Obviously all the conspicuous bright-coloured
slabs and angular objects seen in the tracheids do
not belong
there. Their periodicity could possibly
be due to changing outer parameters (temperature etc.) or to
intrinsic dynamics of the silicification process.
Judging from some similarity
with the well-known white spots on
silicified wood cross-sections (Fossil
Wood News 2)
it can be tentatively assumed that the
process is triggered by
substances released from live or decaying organisms in the wood,
possibly fungus hyphae or microbes.
The phenomenon shown in Fig.1 involves several correlations of details:
(1)
Affected are not any tracheids but neighbouring ones only, with the
affected sections of the tracheids mutually adjoining.
(2) Every affected section of a
tracheid consists of a dark or transparent
centre and a bright-coloured
region above and below (right and left in
this image). These two regions are obviously correlated: equal number
and tilt of plates in either region inside the tracheid.
(3) Angular objects instead of plates seem to be miraculously
correlated across 5 tracheids.
The following images are
thought to provide complementary evidence
without providing a way towards an explanation.

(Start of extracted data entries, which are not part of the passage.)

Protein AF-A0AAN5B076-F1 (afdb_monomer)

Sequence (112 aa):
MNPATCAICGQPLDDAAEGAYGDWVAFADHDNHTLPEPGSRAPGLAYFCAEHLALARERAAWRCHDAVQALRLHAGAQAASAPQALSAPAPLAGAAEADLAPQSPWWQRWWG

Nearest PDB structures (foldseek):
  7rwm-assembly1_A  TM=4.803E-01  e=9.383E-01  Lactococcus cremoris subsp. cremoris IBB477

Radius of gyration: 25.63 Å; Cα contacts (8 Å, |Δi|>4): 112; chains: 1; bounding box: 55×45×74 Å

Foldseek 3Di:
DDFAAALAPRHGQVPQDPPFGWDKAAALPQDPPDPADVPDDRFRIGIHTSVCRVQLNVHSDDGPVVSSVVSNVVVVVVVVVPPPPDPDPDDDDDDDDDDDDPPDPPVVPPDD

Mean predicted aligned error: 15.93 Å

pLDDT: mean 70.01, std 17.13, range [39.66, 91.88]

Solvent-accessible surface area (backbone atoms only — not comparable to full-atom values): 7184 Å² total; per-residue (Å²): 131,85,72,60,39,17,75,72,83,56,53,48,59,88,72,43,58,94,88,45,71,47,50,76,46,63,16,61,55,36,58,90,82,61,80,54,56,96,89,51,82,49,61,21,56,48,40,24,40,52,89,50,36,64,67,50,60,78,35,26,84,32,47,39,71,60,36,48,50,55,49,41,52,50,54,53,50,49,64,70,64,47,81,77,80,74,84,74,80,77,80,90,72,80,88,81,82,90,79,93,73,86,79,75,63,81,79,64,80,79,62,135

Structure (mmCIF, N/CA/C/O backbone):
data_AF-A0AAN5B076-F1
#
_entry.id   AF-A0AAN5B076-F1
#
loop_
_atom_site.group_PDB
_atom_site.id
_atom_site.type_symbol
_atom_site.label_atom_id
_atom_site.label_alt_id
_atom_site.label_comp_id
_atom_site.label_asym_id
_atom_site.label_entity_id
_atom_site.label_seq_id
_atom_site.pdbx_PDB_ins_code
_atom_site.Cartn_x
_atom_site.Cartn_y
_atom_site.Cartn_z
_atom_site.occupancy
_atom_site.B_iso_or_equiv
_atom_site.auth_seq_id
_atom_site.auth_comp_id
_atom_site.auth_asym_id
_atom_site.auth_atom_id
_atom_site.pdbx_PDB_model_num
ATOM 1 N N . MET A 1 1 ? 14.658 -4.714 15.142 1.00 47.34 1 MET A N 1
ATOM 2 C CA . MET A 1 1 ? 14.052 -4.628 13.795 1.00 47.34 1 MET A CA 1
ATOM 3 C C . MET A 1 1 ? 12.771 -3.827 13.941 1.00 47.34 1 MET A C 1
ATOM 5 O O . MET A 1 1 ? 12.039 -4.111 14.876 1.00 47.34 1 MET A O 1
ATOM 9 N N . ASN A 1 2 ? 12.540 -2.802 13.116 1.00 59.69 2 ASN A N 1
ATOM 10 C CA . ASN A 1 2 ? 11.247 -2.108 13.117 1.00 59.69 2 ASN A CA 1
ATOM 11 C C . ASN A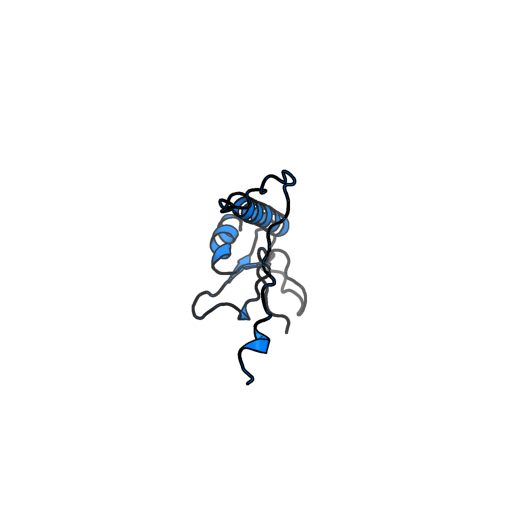 1 2 ? 10.221 -2.996 12.396 1.00 59.69 2 ASN A C 1
ATOM 13 O O . ASN A 1 2 ? 10.537 -3.453 11.294 1.00 59.69 2 ASN A O 1
ATOM 17 N N . PRO A 1 3 ? 9.042 -3.257 12.984 1.00 69.81 3 PRO A N 1
ATOM 18 C CA . PRO A 1 3 ? 8.018 -4.060 12.331 1.00 69.81 3 PRO A CA 1
ATOM 19 C C . PRO A 1 3 ? 7.515 -3.352 11.068 1.00 69.81 3 PRO A C 1
ATOM 21 O O . PRO A 1 3 ? 7.476 -2.119 10.999 1.00 69.81 3 PRO A O 1
ATOM 24 N N . ALA A 1 4 ? 7.135 -4.131 10.055 1.00 81.31 4 ALA A N 1
ATOM 25 C CA . ALA A 1 4 ? 6.453 -3.583 8.889 1.00 81.31 4 ALA A CA 1
ATOM 26 C C . ALA A 1 4 ? 5.117 -2.972 9.332 1.00 81.31 4 ALA A C 1
ATOM 28 O O . ALA A 1 4 ? 4.411 -3.560 10.148 1.00 81.31 4 ALA A O 1
ATOM 29 N N . THR A 1 5 ? 4.770 -1.796 8.812 1.00 86.25 5 THR A N 1
ATOM 30 C CA . THR A 1 5 ? 3.524 -1.097 9.148 1.00 86.25 5 THR A CA 1
ATOM 31 C C . THR A 1 5 ? 2.678 -0.890 7.907 1.00 86.25 5 THR A C 1
ATOM 33 O O . THR A 1 5 ? 3.201 -0.655 6.814 1.00 86.25 5 THR A O 1
ATOM 36 N N . CYS A 1 6 ? 1.357 -1.005 8.056 1.00 88.38 6 CYS A N 1
ATOM 37 C CA . CYS A 1 6 ? 0.434 -0.779 6.954 1.00 88.38 6 CYS A CA 1
ATOM 38 C C . CYS A 1 6 ? 0.576 0.658 6.437 1.00 88.38 6 CYS A C 1
ATOM 40 O O . CYS A 1 6 ? 0.461 1.617 7.201 1.00 88.38 6 CYS A O 1
ATOM 42 N N . ALA A 1 7 ? 0.762 0.824 5.126 1.00 87.44 7 ALA A N 1
ATOM 43 C CA . ALA A 1 7 ? 0.943 2.139 4.512 1.00 87.44 7 ALA A CA 1
ATOM 44 C C . ALA A 1 7 ? -0.297 3.061 4.596 1.00 87.44 7 ALA A C 1
ATOM 46 O O . ALA A 1 7 ? -0.170 4.266 4.348 1.00 87.44 7 ALA A O 1
ATOM 47 N N . ILE A 1 8 ? -1.471 2.519 4.951 1.00 88.62 8 ILE A N 1
ATOM 48 C CA . ILE A 1 8 ? -2.737 3.255 5.094 1.00 88.62 8 ILE A CA 1
ATOM 49 C C . ILE A 1 8 ? -3.029 3.577 6.562 1.00 88.62 8 ILE A C 1
ATOM 51 O O . ILE A 1 8 ? -3.036 4.750 6.920 1.00 88.62 8 ILE A O 1
ATOM 55 N N . CYS A 1 9 ? -3.249 2.562 7.406 1.00 86.62 9 CYS A N 1
ATOM 56 C CA . CYS A 1 9 ? -3.675 2.751 8.800 1.00 86.62 9 CYS A CA 1
ATOM 57 C C . CYS A 1 9 ? -2.522 2.786 9.818 1.00 86.62 9 CYS A C 1
ATOM 59 O O . CYS A 1 9 ? -2.746 3.100 10.982 1.00 86.62 9 CYS A O 1
ATOM 61 N N . GLY A 1 10 ? -1.294 2.452 9.410 1.00 84.88 10 GLY A N 1
ATOM 62 C CA . GLY A 1 10 ? -0.125 2.445 10.293 1.00 84.88 10 GLY A CA 1
ATOM 63 C C . GLY A 1 10 ? -0.039 1.261 11.259 1.00 84.88 10 GLY A C 1
ATOM 64 O O . GLY A 1 10 ? 0.939 1.190 12.000 1.00 84.88 10 GLY A O 1
ATOM 65 N N . GLN A 1 11 ? -0.996 0.321 11.246 1.00 82.75 11 GLN A N 1
ATOM 66 C CA . GLN A 1 11 ? -0.936 -0.860 12.114 1.00 82.75 11 GLN A CA 1
ATOM 67 C C . GLN A 1 11 ? 0.317 -1.705 11.830 1.00 82.75 11 GLN A C 1
ATOM 69 O O . GLN A 1 11 ? 0.622 -1.954 10.654 1.00 82.75 11 GLN A O 1
ATOM 74 N N . PRO A 1 12 ? 1.043 -2.140 12.874 1.00 78.25 12 PRO A N 1
ATOM 75 C CA . PRO A 1 12 ? 2.197 -3.014 12.722 1.00 78.25 12 PRO A CA 1
ATOM 76 C C . PRO A 1 12 ? 1.772 -4.439 12.339 1.00 78.25 12 PRO A C 1
ATOM 78 O O . PRO A 1 12 ? 0.672 -4.885 12.653 1.00 78.25 12 PRO A O 1
ATOM 81 N N . LEU A 1 13 ? 2.669 -5.160 11.662 1.00 74.75 13 LEU A N 1
ATOM 82 C CA . LEU A 1 13 ? 2.508 -6.570 11.289 1.00 74.75 13 LEU A CA 1
ATOM 83 C C . LEU A 1 13 ? 2.262 -7.478 12.509 1.00 74.75 13 LEU A C 1
ATOM 85 O O . LEU A 1 13 ? 1.474 -8.410 12.403 1.00 74.75 13 LEU A O 1
ATOM 89 N N . ASP A 1 14 ? 2.900 -7.191 13.648 1.00 66.62 14 ASP A N 1
ATOM 90 C CA . ASP A 1 14 ? 2.800 -7.991 14.881 1.00 66.62 14 ASP A CA 1
ATOM 91 C C . ASP A 1 14 ? 1.403 -7.980 15.533 1.00 66.62 14 ASP A C 1
ATOM 93 O O . ASP A 1 14 ? 1.087 -8.889 16.293 1.00 66.62 14 ASP A O 1
ATOM 97 N N . ASP A 1 15 ? 0.546 -7.001 15.214 1.00 58.81 15 ASP A N 1
ATOM 98 C CA . ASP A 1 15 ? -0.837 -6.920 15.721 1.00 58.81 15 ASP A CA 1
ATOM 99 C C . ASP A 1 15 ? -1.846 -7.709 14.860 1.00 58.81 15 ASP A C 1
ATOM 101 O O . ASP A 1 15 ? -3.058 -7.647 15.084 1.00 58.81 15 ASP A O 1
ATOM 105 N N . ALA A 1 16 ? -1.377 -8.458 13.854 1.00 54.72 16 ALA A N 1
ATOM 106 C CA . ALA A 1 16 ? -2.226 -9.365 13.094 1.00 54.72 16 ALA A CA 1
ATOM 107 C C . ALA A 1 16 ? -2.665 -10.535 13.991 1.00 54.72 16 ALA A C 1
ATOM 109 O O . ALA A 1 16 ? -1.950 -11.527 14.139 1.00 54.72 16 ALA A O 1
ATOM 110 N N . ALA A 1 17 ? -3.855 -10.412 14.586 1.00 53.59 17 ALA A N 1
ATOM 111 C CA . ALA A 1 17 ? -4.546 -11.508 15.258 1.00 53.59 17 ALA A CA 1
ATOM 112 C C . ALA A 1 17 ? -4.506 -12.777 14.386 1.00 53.59 17 ALA A C 1
ATOM 114 O O . ALA A 1 17 ? -4.632 -12.693 13.160 1.00 53.59 17 ALA A O 1
ATOM 115 N N . GLU A 1 18 ? -4.296 -13.933 15.025 1.00 51.22 18 GLU A N 1
ATOM 116 C CA . GLU A 1 18 ? -4.060 -15.233 14.386 1.00 51.22 18 GLU A CA 1
ATOM 117 C C . GLU A 1 18 ? -4.918 -15.432 13.120 1.00 51.22 18 GLU A C 1
ATOM 119 O O . GLU A 1 18 ? -6.136 -15.581 13.189 1.00 51.22 18 GLU A O 1
ATOM 124 N N . GLY A 1 19 ? -4.274 -15.406 11.945 1.00 57.59 19 GLY A N 1
ATOM 125 C CA . GLY A 1 19 ? -4.910 -15.684 10.652 1.00 57.59 19 GLY A CA 1
ATOM 126 C C . GLY A 1 19 ? -5.154 -14.488 9.721 1.00 57.59 19 GLY A C 1
ATOM 127 O O . GLY A 1 19 ? -5.460 -14.714 8.552 1.00 57.59 19 GLY A O 1
ATOM 128 N N . ALA A 1 20 ? -4.968 -13.239 10.162 1.00 62.88 20 ALA A N 1
ATOM 129 C CA . ALA A 1 20 ? -5.133 -12.048 9.316 1.00 62.88 20 ALA A CA 1
ATOM 130 C C . ALA A 1 20 ? -3.786 -11.450 8.870 1.00 62.88 20 ALA A C 1
ATOM 132 O O . ALA A 1 20 ? -3.467 -10.297 9.162 1.00 62.88 20 ALA A O 1
ATOM 133 N N . TYR A 1 21 ? -2.975 -12.2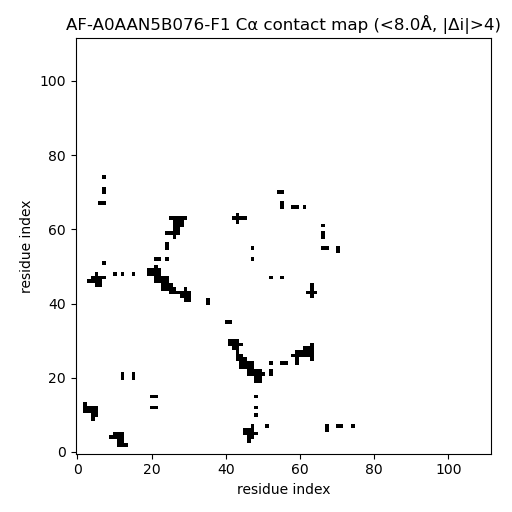35 8.158 1.00 75.19 21 TYR A N 1
ATOM 134 C CA . TYR A 1 21 ? -1.677 -11.766 7.671 1.00 75.19 21 TYR A CA 1
ATOM 135 C C . TYR A 1 21 ? -1.859 -10.742 6.545 1.00 75.19 21 TYR A C 1
ATOM 137 O O . TYR A 1 21 ? -2.508 -11.010 5.532 1.00 75.19 21 TYR A O 1
ATOM 145 N N . GLY A 1 22 ? -1.296 -9.548 6.736 1.00 81.88 22 GLY A N 1
ATOM 146 C CA . GLY A 1 22 ? -1.092 -8.609 5.642 1.00 81.88 22 GLY A CA 1
ATOM 147 C C . GLY A 1 22 ? 0.005 -9.086 4.694 1.00 81.88 22 GLY A C 1
ATOM 148 O O . GLY A 1 22 ? 0.698 -10.067 4.963 1.00 81.88 22 GLY A O 1
ATOM 149 N N . ASP A 1 23 ? 0.177 -8.379 3.584 1.00 87.00 23 ASP A N 1
ATOM 150 C CA . ASP A 1 23 ? 1.116 -8.769 2.535 1.00 87.00 23 ASP A CA 1
ATOM 151 C C . ASP A 1 23 ? 1.801 -7.543 1.919 1.00 87.00 23 ASP A C 1
ATOM 153 O O . ASP A 1 23 ? 1.321 -6.405 2.024 1.00 87.00 23 ASP A O 1
ATOM 157 N N . TRP A 1 24 ? 2.948 -7.779 1.288 1.00 88.25 24 TRP A N 1
ATOM 158 C CA . TRP A 1 24 ? 3.671 -6.760 0.538 1.00 88.25 24 TRP A CA 1
ATOM 159 C C . TRP A 1 24 ? 3.115 -6.671 -0.879 1.00 88.25 24 TRP A C 1
ATOM 161 O O . TRP A 1 24 ? 2.976 -7.672 -1.576 1.00 88.25 24 TRP A O 1
ATOM 171 N N . VAL A 1 25 ? 2.820 -5.454 -1.327 1.00 88.69 25 VAL A N 1
ATOM 172 C CA . VAL A 1 25 ? 2.339 -5.193 -2.685 1.00 88.69 25 VAL A CA 1
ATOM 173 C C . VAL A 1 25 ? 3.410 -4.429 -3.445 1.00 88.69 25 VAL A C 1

Fig.2 (right): similar as Fig.1, tracheids
slightly wider, with silicification products seen mutually
correlated within and without. Image width 0.7mm.
Fig.3 (left): similar as Fig.1,
tracheids wider, upright and tilted plates inside tracheids reduced
in favour of bag-like structures making use of tilted plates and
angular
elements. Image width 0.7mm.
So it appears that the present contribution presents another
enigmatic observation but no explanation.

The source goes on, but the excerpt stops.